The Plan is aimed at ensuring constant innovation and improvement of the incentive policies already pursued with the stock option plan approved by the ordinary Shareholders' Meeting of December 5, 2016, as amended by the ordinary Shareholders' Meeting of March 28, 2019, and the stock option plan approved by the ordinary Shareholders' Meeting of April 2, 2020.

 

The Plan, which consists of three tranches for the years 2022, 2023 and 2024 respectively, grants a maximum of n°9,700,000 options, and has been structured in such a way that the dilutive effect of all incentive plans served is less than 5%.

 

Further information on the specific conditions and purposes of the Plan can be found in the Illustrative Report of the Board of Directors on the item on the agenda of the AGM relating to the adoption of the Plan, drawn up pursuant to Article 114-bis of the Consolidated Law on Finance, and in the Information Document on the Plan drawn up pursuant to Article 84-bis of the Issuers' Regulation. Both these documents will be made available to the public at the registered office of the Bank in Milan - Via Domenichino n° 5, and published in the Investors > Governance >  Shareholders' Meetings Documentation section of the Issuer's website, as well as on the authorized storage mechanism 1Info.

 

Group Chief Executive Officer's contract

The Board of Directors resolved the approval of the contract between the Bank and the Group Chief Executive Officer in order to align it with the provisions of the First Section of the Annual Remuneration Policy for the year 2022, also approved by the Bank's Board of Directors today.

 

Proposal of confirmation of the two co-opted Directors pursuant to art. 2386 of the Italian Civil Code

The Board of Directors - following the resignation of i) Director Barbara Poggiali on 3rd February 2022, and ii) Director Amélie Scaramozzino on 24th February 2022 - approved to propose to the AGM the confirmation of the two Directors i) Ms. Monica Magrì and ii) Ms. Anna Kunkl, already appointed by the Board of Directors by co-optation pursuant to art. 2386 of the Italian Civil Code, on 10th February 2022 and 1st March 2022, respectively.

 

Convocation of the Ordinary Shareholders' Meeting

Finally, the Board of Directors resolved to call the ordinary Shareholders' Meeting on 31st March 2022, in a single call.

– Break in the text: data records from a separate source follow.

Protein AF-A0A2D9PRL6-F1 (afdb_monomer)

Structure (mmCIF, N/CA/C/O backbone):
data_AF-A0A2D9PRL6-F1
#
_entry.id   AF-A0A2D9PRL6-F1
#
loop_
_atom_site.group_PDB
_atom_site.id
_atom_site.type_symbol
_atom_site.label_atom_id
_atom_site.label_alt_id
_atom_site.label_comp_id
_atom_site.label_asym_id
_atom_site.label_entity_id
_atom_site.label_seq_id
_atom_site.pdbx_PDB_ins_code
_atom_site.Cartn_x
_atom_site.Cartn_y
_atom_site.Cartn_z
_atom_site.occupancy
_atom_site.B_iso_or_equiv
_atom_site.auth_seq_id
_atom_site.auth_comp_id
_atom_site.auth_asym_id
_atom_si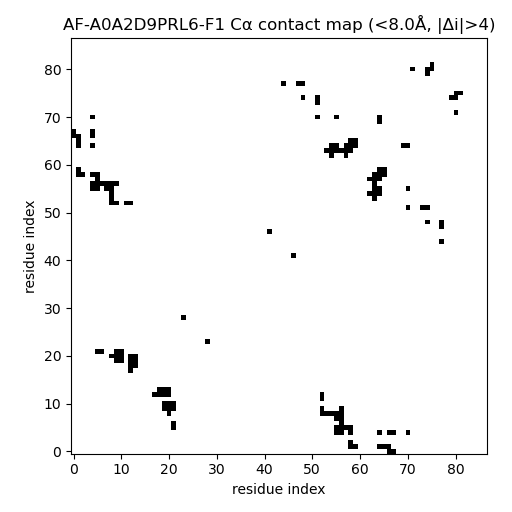te.auth_atom_id
_atom_site.pdbx_PDB_model_num
ATOM 1 N N . MET A 1 1 ? 4.593 -1.662 -13.572 1.00 86.06 1 MET A N 1
ATOM 2 C CA . MET A 1 1 ? 4.416 -2.397 -12.308 1.00 86.06 1 MET A CA 1
ATOM 3 C C . MET A 1 1 ? 4.536 -1.467 -11.108 1.00 86.06 1 MET A C 1
ATOM 5 O O . MET A 1 1 ? 3.536 -1.224 -10.453 1.00 86.06 1 MET A O 1
ATOM 9 N N . GLU A 1 2 ? 5.700 -0.875 -10.833 1.00 91.00 2 GLU A N 1
ATOM 10 C CA . GLU A 1 2 ? 5.917 0.016 -9.679 1.00 91.00 2 GLU A CA 1
ATOM 11 C C . GLU A 1 2 ? 5.019 1.253 -9.745 1.00 91.00 2 GLU A C 1
ATOM 13 O O . GLU A 1 2 ? 4.446 1.664 -8.742 1.00 91.00 2 GLU A O 1
ATOM 18 N N . ARG A 1 3 ? 4.835 1.818 -10.947 1.00 89.56 3 ARG A N 1
ATOM 19 C CA . ARG A 1 3 ? 3.873 2.906 -11.184 1.00 89.56 3 ARG A CA 1
ATOM 20 C C . ARG A 1 3 ? 2.449 2.512 -10.779 1.00 89.56 3 ARG A C 1
ATOM 22 O O . ARG A 1 3 ? 1.776 3.314 -10.145 1.00 89.56 3 ARG A O 1
ATOM 29 N N . ASP A 1 4 ? 2.019 1.300 -11.116 1.00 92.69 4 ASP A N 1
ATOM 30 C CA . ASP A 1 4 ? 0.664 0.811 -10.841 1.00 92.69 4 ASP A CA 1
ATOM 31 C C . ASP A 1 4 ? 0.452 0.611 -9.335 1.00 92.69 4 ASP A C 1
ATOM 33 O O . ASP A 1 4 ? -0.582 0.996 -8.796 1.00 92.69 4 ASP A O 1
ATOM 37 N N . ILE A 1 5 ? 1.471 0.098 -8.635 1.00 94.69 5 ILE A N 1
ATOM 38 C CA . ILE A 1 5 ? 1.470 -0.024 -7.172 1.00 94.69 5 ILE A CA 1
ATOM 39 C C . ILE A 1 5 ? 1.398 1.362 -6.514 1.00 94.69 5 ILE A C 1
ATOM 41 O O . ILE A 1 5 ? 0.604 1.563 -5.597 1.00 94.69 5 ILE A O 1
ATOM 45 N N . ARG A 1 6 ? 2.165 2.348 -7.005 1.00 90.56 6 ARG A N 1
ATOM 46 C CA . ARG A 1 6 ? 2.088 3.728 -6.494 1.00 90.56 6 ARG A CA 1
ATOM 47 C C . ARG A 1 6 ? 0.710 4.345 -6.721 1.00 90.56 6 ARG A C 1
ATOM 49 O O . ARG A 1 6 ? 0.174 4.973 -5.812 1.00 90.56 6 ARG A O 1
ATOM 56 N N . SER A 1 7 ? 0.109 4.132 -7.893 1.00 89.50 7 SER A 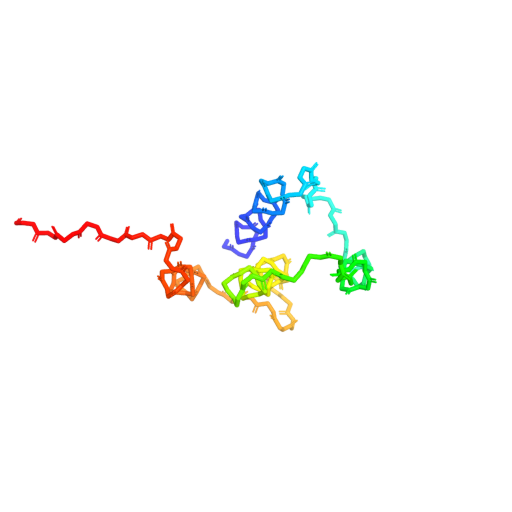N 1
ATOM 57 C CA . SER A 1 7 ? -1.261 4.574 -8.179 1.00 89.50 7 SER A CA 1
ATOM 58 C C . SER A 1 7 ? -2.289 3.910 -7.259 1.00 89.50 7 SER A C 1
ATOM 60 O O . SER A 1 7 ? -3.199 4.587 -6.787 1.00 89.50 7 SER A O 1
ATOM 62 N N . LEU A 1 8 ? -2.124 2.623 -6.942 1.00 91.88 8 LEU A N 1
ATOM 63 C CA . LEU A 1 8 ? -2.966 1.928 -5.967 1.00 91.88 8 LEU A CA 1
ATOM 64 C C . LEU A 1 8 ? -2.816 2.523 -4.558 1.00 91.88 8 LEU A C 1
ATOM 66 O O . LEU A 1 8 ? -3.817 2.800 -3.903 1.00 91.88 8 LEU A O 1
ATOM 70 N N . GLY A 1 9 ? -1.584 2.793 -4.116 1.00 90.19 9 GLY A N 1
ATOM 71 C CA . GLY A 1 9 ? -1.324 3.476 -2.846 1.00 90.19 9 GLY A CA 1
ATOM 72 C C . GLY A 1 9 ? -1.982 4.857 -2.777 1.00 90.19 9 GLY A C 1
ATOM 73 O O . GLY A 1 9 ? -2.601 5.202 -1.770 1.00 90.19 9 GLY A O 1
ATOM 74 N N . ALA A 1 10 ? -1.926 5.624 -3.869 1.00 84.56 10 ALA A N 1
ATOM 75 C CA . ALA A 1 10 ? -2.595 6.918 -3.953 1.00 84.56 10 ALA A CA 1
ATOM 76 C C . ALA A 1 10 ? -4.126 6.805 -3.868 1.00 84.56 10 ALA A C 1
ATOM 78 O O . ALA A 1 10 ? -4.753 7.595 -3.164 1.00 84.56 10 ALA A O 1
ATOM 79 N N . LEU A 1 11 ? -4.719 5.793 -4.512 1.00 87.31 11 LEU A N 1
ATOM 80 C CA . LEU A 1 11 ? -6.153 5.502 -4.409 1.00 87.31 11 LEU A CA 1
ATOM 81 C C . LEU A 1 11 ? -6.562 5.146 -2.977 1.00 87.31 11 LEU A C 1
ATOM 83 O O . LEU A 1 11 ? -7.532 5.704 -2.474 1.00 87.31 11 LEU A O 1
ATOM 87 N N . PHE A 1 12 ? -5.812 4.280 -2.289 1.00 87.44 12 PHE A N 1
ATOM 88 C CA . PHE A 1 12 ? -6.083 3.974 -0.881 1.00 87.44 12 PHE A CA 1
ATOM 89 C C . PHE A 1 12 ? -5.992 5.220 0.006 1.00 87.44 12 PHE A C 1
ATOM 91 O O . PHE A 1 12 ? -6.864 5.432 0.847 1.00 87.44 12 PHE A O 1
ATOM 98 N N . SER A 1 13 ? -4.975 6.063 -0.198 1.00 82.25 13 SER A N 1
ATOM 99 C CA . SER A 1 13 ? -4.833 7.332 0.527 1.00 82.25 13 SER A CA 1
ATOM 100 C C . SER A 1 13 ? -6.047 8.247 0.311 1.00 82.25 13 SER A C 1
ATOM 102 O O . SER A 1 13 ? -6.612 8.783 1.268 1.00 82.25 13 SER A O 1
ATOM 104 N N . PHE A 1 14 ? -6.521 8.351 -0.934 1.00 79.25 14 PHE A N 1
ATOM 105 C CA . PHE A 1 14 ? -7.718 9.118 -1.259 1.00 79.25 14 PHE A CA 1
ATOM 106 C C . PHE A 1 14 ? -8.975 8.534 -0.608 1.00 79.25 14 PHE A C 1
ATOM 108 O O . PHE A 1 14 ? -9.738 9.269 0.011 1.00 79.25 14 PHE A O 1
ATOM 115 N N . CYS A 1 15 ? -9.186 7.220 -0.685 1.00 80.19 15 CYS A N 1
ATOM 116 C CA . CYS A 1 15 ? -10.360 6.575 -0.099 1.00 80.19 15 CYS A CA 1
ATOM 117 C C . CYS A 1 15 ? -10.409 6.689 1.430 1.00 80.19 15 CYS A C 1
ATOM 119 O O . CYS A 1 15 ? -11.489 6.837 1.993 1.00 80.19 15 CYS A O 1
ATOM 121 N N . LEU A 1 16 ? -9.259 6.614 2.102 1.00 74.81 16 LEU A N 1
ATOM 122 C CA . LEU A 1 16 ? -9.190 6.657 3.562 1.00 74.81 16 LEU A CA 1
ATOM 123 C C . LEU A 1 16 ? -9.244 8.086 4.119 1.00 74.81 16 LEU A C 1
ATOM 125 O O . LEU A 1 16 ? -9.758 8.284 5.218 1.00 74.81 16 LEU A O 1
ATOM 129 N N . PHE A 1 17 ? -8.716 9.074 3.386 1.00 70.25 17 PHE A N 1
ATOM 130 C CA . PHE A 1 17 ? -8.460 10.414 3.936 1.00 70.25 17 PHE A CA 1
ATOM 131 C C . PHE A 1 17 ? -8.946 11.573 3.057 1.00 70.25 17 PHE A C 1
ATOM 133 O O . PHE A 1 17 ? -8.774 12.732 3.431 1.00 70.25 17 PHE A O 1
ATOM 140 N N . GLY A 1 18 ? -9.506 11.298 1.877 1.00 67.94 18 GLY A N 1
ATOM 141 C CA . GLY A 1 18 ? -9.913 12.318 0.905 1.00 67.94 18 GLY A CA 1
ATOM 142 C C . GLY A 1 18 ? -8.745 13.096 0.288 1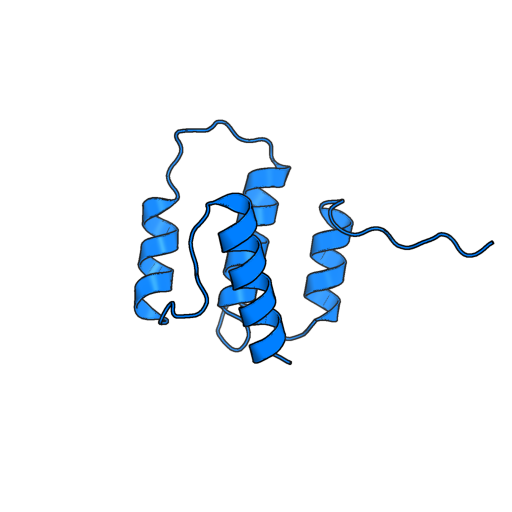.00 67.94 18 GLY A C 1
ATOM 143 O O . GLY A 1 18 ? -8.961 14.163 -0.284 1.00 67.94 18 GLY A O 1
ATOM 144 N N . ARG A 1 19 ? -7.504 12.604 0.423 1.00 65.00 19 ARG A N 1
ATOM 145 C CA . ARG A 1 19 ? -6.294 13.262 -0.091 1.00 65.00 19 ARG A CA 1
ATOM 146 C C . ARG A 1 19 ? -5.790 12.582 -1.355 1.00 65.00 19 ARG A C 1
ATOM 148 O O . ARG A 1 19 ? -5.516 11.386 -1.349 1.00 65.00 19 ARG A O 1
ATOM 155 N N . ASP A 1 20 ? -5.621 13.358 -2.419 1.00 65.19 20 ASP A N 1
ATOM 156 C CA . ASP A 1 20 ? -4.989 12.875 -3.642 1.00 65.19 20 ASP A CA 1
ATOM 157 C C . ASP A 1 20 ? -3.468 12.795 -3.443 1.00 65.19 20 ASP A C 1
ATOM 159 O O . ASP A 1 20 ? -2.789 13.815 -3.324 1.00 65.19 20 ASP A O 1
ATOM 163 N N . ALA A 1 21 ? -2.942 11.571 -3.372 1.00 62.47 21 ALA A N 1
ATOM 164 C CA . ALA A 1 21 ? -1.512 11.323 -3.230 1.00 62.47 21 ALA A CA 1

The notice of call of the Shareholders' Meeting and the documents relating to the items on the agenda will be published in the manner and within the time limits set out by current legislation.

 

Exposure to the Russian and Ukrainian markets

The Board of Directors of the Bank also noted that BFF Group does not have any commercial exposure to the Russian and Ukrainian markets and is committed to strictly monitoring the activity of the Payments business unit in compliance with the restrictions imposed on Russia.